# Directions for this task
Transcribe exactly each line of the entries, from the opening line to the line with "ATOM 1 N N .", with both of those lines included.
*** Recorded information Section Begins ***
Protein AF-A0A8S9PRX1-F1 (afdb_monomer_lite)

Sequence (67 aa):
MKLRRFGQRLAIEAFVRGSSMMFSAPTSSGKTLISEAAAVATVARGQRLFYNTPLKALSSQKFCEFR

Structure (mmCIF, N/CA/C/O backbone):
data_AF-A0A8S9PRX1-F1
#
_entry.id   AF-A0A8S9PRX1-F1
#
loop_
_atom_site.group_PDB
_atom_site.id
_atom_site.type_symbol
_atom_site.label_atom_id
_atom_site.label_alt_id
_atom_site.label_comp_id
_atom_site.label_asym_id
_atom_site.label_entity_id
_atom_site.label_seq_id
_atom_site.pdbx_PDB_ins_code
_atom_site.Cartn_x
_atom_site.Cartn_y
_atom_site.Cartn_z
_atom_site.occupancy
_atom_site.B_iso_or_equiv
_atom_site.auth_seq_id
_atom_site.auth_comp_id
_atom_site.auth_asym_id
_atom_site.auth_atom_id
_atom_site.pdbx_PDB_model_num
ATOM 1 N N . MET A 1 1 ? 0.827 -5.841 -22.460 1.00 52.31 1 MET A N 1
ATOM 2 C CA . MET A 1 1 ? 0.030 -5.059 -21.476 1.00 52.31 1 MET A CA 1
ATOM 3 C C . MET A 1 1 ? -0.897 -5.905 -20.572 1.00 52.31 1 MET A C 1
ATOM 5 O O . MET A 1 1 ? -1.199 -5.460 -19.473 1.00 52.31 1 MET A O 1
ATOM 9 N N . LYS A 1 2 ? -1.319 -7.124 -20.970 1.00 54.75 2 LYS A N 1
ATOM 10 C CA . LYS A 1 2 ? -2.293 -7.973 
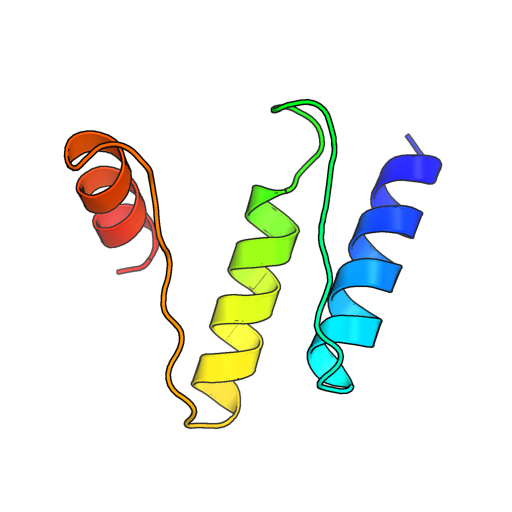-20.234 1.00 54.75 2 LYS A CA 1
ATOM 11 C C . LYS A 1 2 ? -1.759 -8.628 -18.940 1.00 54.75 2 LYS A C 1
ATOM 13 O O . LYS A 1 2 ? -2.476 -8.660 -17.947 1.00 54.75 2 LYS A O 1
ATOM 18 N N . LEU A 1 3 ? -0.492 -9.062 -18.913 1.00 59.47 3 LEU A N 1
ATOM 19 C CA . LEU A 1 3 ? 0.106 -9.728 -17.738 1.00 59.47 3 LEU A CA 1
ATOM 20 C C . LEU A 1 3 ? 0.227 -8.828 -16.494 1.00 59.47 3 LEU A C 1
ATOM 22 O O . LEU A 1 3 ? 0.072 -9.308 -15.375 1.00 59.47 3 LEU A O 1
ATOM 26 N N . ARG A 1 4 ? 0.451 -7.516 -16.666 1.00 62.16 4 ARG A N 1
ATOM 27 C CA . ARG A 1 4 ? 0.594 -6.584 -15.531 1.00 62.16 4 ARG A CA 1
ATOM 28 C C . ARG A 1 4 ? -0.698 -6.402 -14.740 1.00 62.16 4 ARG A C 1
ATOM 30 O O . ARG A 1 4 ? -0.661 -6.482 -13.518 1.00 62.16 4 ARG A O 1
ATOM 37 N N . ARG A 1 5 ? -1.836 -6.225 -15.424 1.00 67.06 5 ARG A N 1
ATOM 38 C CA . ARG A 1 5 ? -3.147 -6.128 -14.754 1.00 67.06 5 ARG A CA 1
ATOM 39 C C . ARG A 1 5 ? -3.502 -7.409 -14.011 1.00 67.06 5 ARG A C 1
ATOM 41 O O . ARG A 1 5 ? -4.097 -7.336 -12.945 1.00 67.06 5 ARG A O 1
ATOM 48 N N . PHE A 1 6 ? -3.120 -8.562 -14.558 1.00 72.75 6 PHE A N 1
ATOM 49 C CA . PHE A 1 6 ? -3.370 -9.849 -13.919 1.00 72.75 6 PHE A CA 1
ATOM 50 C C . PHE A 1 6 ? -2.599 -9.984 -12.597 1.00 72.75 6 PHE A C 1
ATOM 52 O O . PHE A 1 6 ? -3.204 -10.262 -11.567 1.00 72.75 6 PHE A O 1
ATOM 59 N N . GLY A 1 7 ? -1.296 -9.675 -12.593 1.00 80.25 7 GLY A N 1
ATOM 60 C CA . GLY A 1 7 ? -0.484 -9.708 -11.370 1.00 80.25 7 GLY A CA 1
ATOM 61 C C . GLY A 1 7 ? -0.926 -8.694 -10.309 1.00 80.25 7 GLY A C 1
ATOM 62 O O . GLY A 1 7 ? -0.985 -9.027 -9.130 1.00 80.25 7 GLY A O 1
ATOM 63 N N . GLN A 1 8 ? -1.297 -7.475 -10.718 1.00 83.56 8 GLN A N 1
ATOM 64 C CA . GLN A 1 8 ? -1.824 -6.454 -9.801 1.00 83.56 8 GLN A CA 1
ATOM 65 C C . GLN A 1 8 ? -3.148 -6.885 -9.164 1.00 83.56 8 GLN A C 1
ATOM 67 O O . GLN A 1 8 ? -3.326 -6.738 -7.959 1.00 83.56 8 GLN A O 1
ATOM 72 N N . ARG A 1 9 ? -4.066 -7.444 -9.962 1.00 83.94 9 ARG A N 1
ATOM 73 C CA . ARG A 1 9 ? -5.366 -7.915 -9.478 1.00 83.94 9 ARG A CA 1
ATOM 74 C C . ARG A 1 9 ? -5.217 -9.041 -8.457 1.00 83.94 9 ARG A C 1
ATOM 76 O O . ARG A 1 9 ? -5.823 -8.958 -7.395 1.00 83.94 9 ARG A O 1
ATOM 83 N N . LEU A 1 10 ? -4.383 -10.040 -8.745 1.00 86.38 10 LEU A N 1
ATOM 84 C CA . LEU A 1 10 ? -4.125 -11.142 -7.814 1.00 86.38 10 LEU A CA 1
ATOM 85 C C . LEU A 1 10 ? -3.508 -10.650 -6.499 1.00 86.38 10 LEU A C 1
ATOM 87 O O . LEU A 1 10 ? -3.920 -11.089 -5.429 1.00 86.38 10 LEU A O 1
ATOM 91 N N . ALA A 1 11 ? -2.567 -9.704 -6.571 1.00 86.00 11 ALA A N 1
ATOM 92 C CA . ALA A 1 11 ? -1.955 -9.113 -5.384 1.00 86.00 11 ALA A CA 1
ATOM 93 C C . ALA A 1 11 ? -2.968 -8.332 -4.529 1.00 86.00 11 ALA A C 1
ATOM 95 O O . ALA A 1 11 ? -2.918 -8.390 -3.305 1.00 86.00 11 ALA A O 1
ATOM 96 N N . ILE A 1 12 ? -3.917 -7.625 -5.144 1.00 85.62 12 ILE A N 1
ATOM 97 C CA . ILE A 1 12 ? -4.976 -6.937 -4.395 1.00 85.62 12 ILE A CA 1
ATOM 98 C C . ILE A 1 12 ? -5.939 -7.959 -3.776 1.00 85.62 12 ILE A C 1
ATOM 100 O O . ILE A 1 12 ? -6.251 -7.864 -2.592 1.00 85.62 12 ILE A O 1
ATOM 104 N N . GLU A 1 13 ? -6.375 -8.968 -4.535 1.00 87.81 13 GLU A N 1
ATOM 105 C CA . GLU A 1 13 ? -7.303 -9.998 -4.048 1.00 87.81 13 GLU A CA 1
ATOM 106 C C . GLU A 1 13 ? -6.730 -10.781 -2.860 1.00 87.81 13 GLU A C 1
ATOM 108 O O . GLU A 1 13 ? -7.415 -10.968 -1.853 1.00 87.81 13 GLU A O 1
ATOM 113 N N . ALA A 1 14 ? -5.468 -11.206 -2.930 1.00 87.12 14 ALA A N 1
ATOM 114 C CA . ALA A 1 14 ? -4.850 -11.932 -1.828 1.00 87.12 14 ALA A CA 1
ATOM 115 C C . ALA A 1 14 ? -4.561 -11.027 -0.608 1.00 87.12 14 ALA A C 1
ATOM 117 O O . ALA A 1 14 ? -4.657 -11.499 0.524 1.00 87.12 14 ALA A O 1
ATOM 118 N N . PHE A
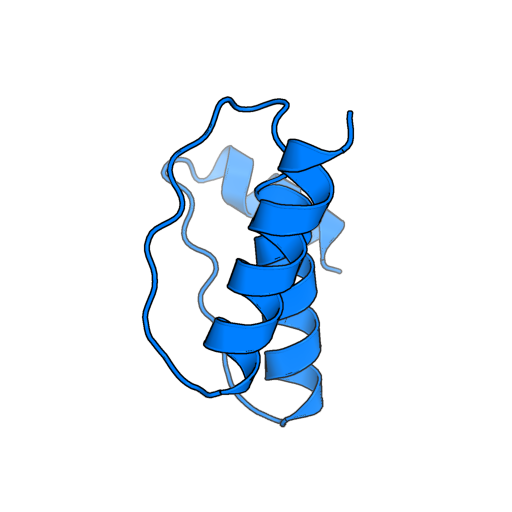 1 15 ? -4.328 -9.720 -0.796 1.00 85.62 15 PHE A N 1
ATOM 119 C CA . PHE A 1 15 ? -4.186 -8.772 0.316 1.00 85.62 15 PHE A CA 1
ATOM 120 C C . PHE A 1 15 ? -5.528 -8.571 1.026 1.00 85.62 15 PHE A C 1
ATOM 122 O O . PHE A 1 15 ? -5.615 -8.640 2.250 1.00 85.62 15 PHE A O 1
ATOM 129 N N . VAL A 1 16 ? -6.608 -8.405 0.255 1.00 83.50 16 VAL A N 1
ATOM 130 C CA . VAL A 1 16 ? -7.982 -8.285 0.767 1.00 83.50 16 VAL A CA 1
ATOM 131 C C . VAL A 1 16 ? -8.387 -9.524 1.572 1.00 83.50 16 VAL A C 1
ATOM 133 O O . VAL A 1 16 ? -9.092 -9.377 2.573 1.00 83.50 16 VAL A O 1
ATOM 136 N N . ARG A 1 17 ? -7.909 -10.716 1.188 1.00 87.69 17 ARG A N 1
ATOM 137 C CA . ARG A 1 17 ? -8.090 -11.983 1.922 1.00 87.69 17 ARG A CA 1
ATOM 138 C C . ARG A 1 17 ? -7.235 -12.107 3.194 1.00 87.69 17 ARG A C 1
ATOM 140 O O . ARG A 1 17 ? -7.382 -13.090 3.910 1.00 87.69 17 ARG A O 1
ATOM 147 N N . GLY A 1 18 ? -6.371 -11.135 3.487 1.00 85.25 18 GLY A N 1
ATOM 148 C CA . GLY A 1 18 ? -5.513 -11.128 4.675 1.00 85.25 18 GLY A CA 1
ATOM 149 C C . GLY A 1 18 ? -4.222 -11.937 4.527 1.00 85.25 18 GLY A C 1
ATOM 150 O O . GLY A 1 18 ? -3.566 -12.219 5.525 1.00 85.25 18 GLY A O 1
ATOM 151 N N . SER A 1 19 ? -3.841 -12.326 3.308 1.00 86.31 19 SER A N 1
ATOM 152 C CA . SER A 1 19 ? -2.588 -13.045 3.065 1.00 86.31 19 SER A CA 1
ATOM 153 C C . SER A 1 19 ? -1.400 -12.083 2.967 1.00 86.31 19 SER A C 1
ATOM 155 O O . SER A 1 19 ? -1.474 -11.045 2.308 1.00 86.31 19 SER A O 1
ATOM 157 N N . SER A 1 20 ? -0.271 -12.448 3.579 1.00 85.50 20 SER A N 1
ATOM 158 C CA . SER A 1 20 ? 1.004 -11.748 3.390 1.00 85.50 20 SER A CA 1
ATOM 159 C C . SER A 1 20 ? 1.607 -12.091 2.027 1.00 85.50 20 SER A C 1
ATOM 161 O O . SER A 1 20 ? 1.582 -13.246 1.608 1.00 85.50 20 SER A O 1
ATOM 163 N N . MET A 1 21 ? 2.165 -11.099 1.330 1.00 83.88 21 MET A N 1
ATOM 164 C CA . MET A 1 21 ? 2.731 -11.281 -0.009 1.00 83.88 21 MET A CA 1
ATOM 165 C C . MET A 1 21 ? 3.948 -10.398 -0.255 1.00 83.88 21 MET A C 1
ATOM 167 O O . MET A 1 21 ? 4.077 -9.320 0.321 1.00 83.88 21 MET A O 1
ATOM 171 N N . MET A 1 22 ? 4.799 -10.836 -1.185 1.00 82.06 22 MET A N 1
ATOM 172 C CA . MET A 1 22 ? 5.944 -10.081 -1.685 1.00 82.06 22 MET A CA 1
ATOM 173 C C . MET A 1 22 ? 5.792 -9.855 -3.189 1.00 82.06 22 MET A C 1
ATOM 175 O O . MET A 1 22 ? 5.553 -10.794 -3.944 1.00 82.06 22 MET A O 1
ATOM 179 N N . PHE A 1 23 ? 5.933 -8.605 -3.635 1.00 81.25 23 PHE A N 1
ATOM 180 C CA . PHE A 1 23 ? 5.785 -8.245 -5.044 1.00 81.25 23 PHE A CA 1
*** Recorded information Section Ends ***
# Output of the task
Protein AF-A0A8S9PRX1-F1 (afdb_monomer_lite)

Sequence (67 aa):
MKLRRFGQRLAIEAFVRGSSMMFSAPTSSGKTLISEAAAVATVARGQRLFYNTPLKALSSQKFCEFR

Structure (mmCIF, N/CA/C/O backbone):
data_AF-A0A8S9PRX1-F1
#
_entry.id   AF-A0A8S9PRX1-F1
#
loop_
_atom_site.group_PDB
_atom_site.id
_atom_site.type_symbol
_atom_site.label_atom_id
_atom_site.label_alt_id
_atom_site.label_comp_id
_atom_site.label_asym_id
_atom_site.label_entity_id
_atom_site.label_seq_id
_atom_site.pdbx_PDB_ins_code
_atom_site.Cartn_x
_atom_site.Cartn_y
_atom_site.Cartn_z
_atom_site.occupancy
_atom_site.B_iso_or_equiv
_atom_site.auth_seq_id
_atom_site.auth_comp_id
_atom_site.auth_asym_id
_atom_site.auth_atom_id
_atom_site.pdbx_PDB_model_num
ATOM 1 N N . MET A 1 1 ? 0.827 -5.841 -22.460 1.00 52.31 1 MET A N 1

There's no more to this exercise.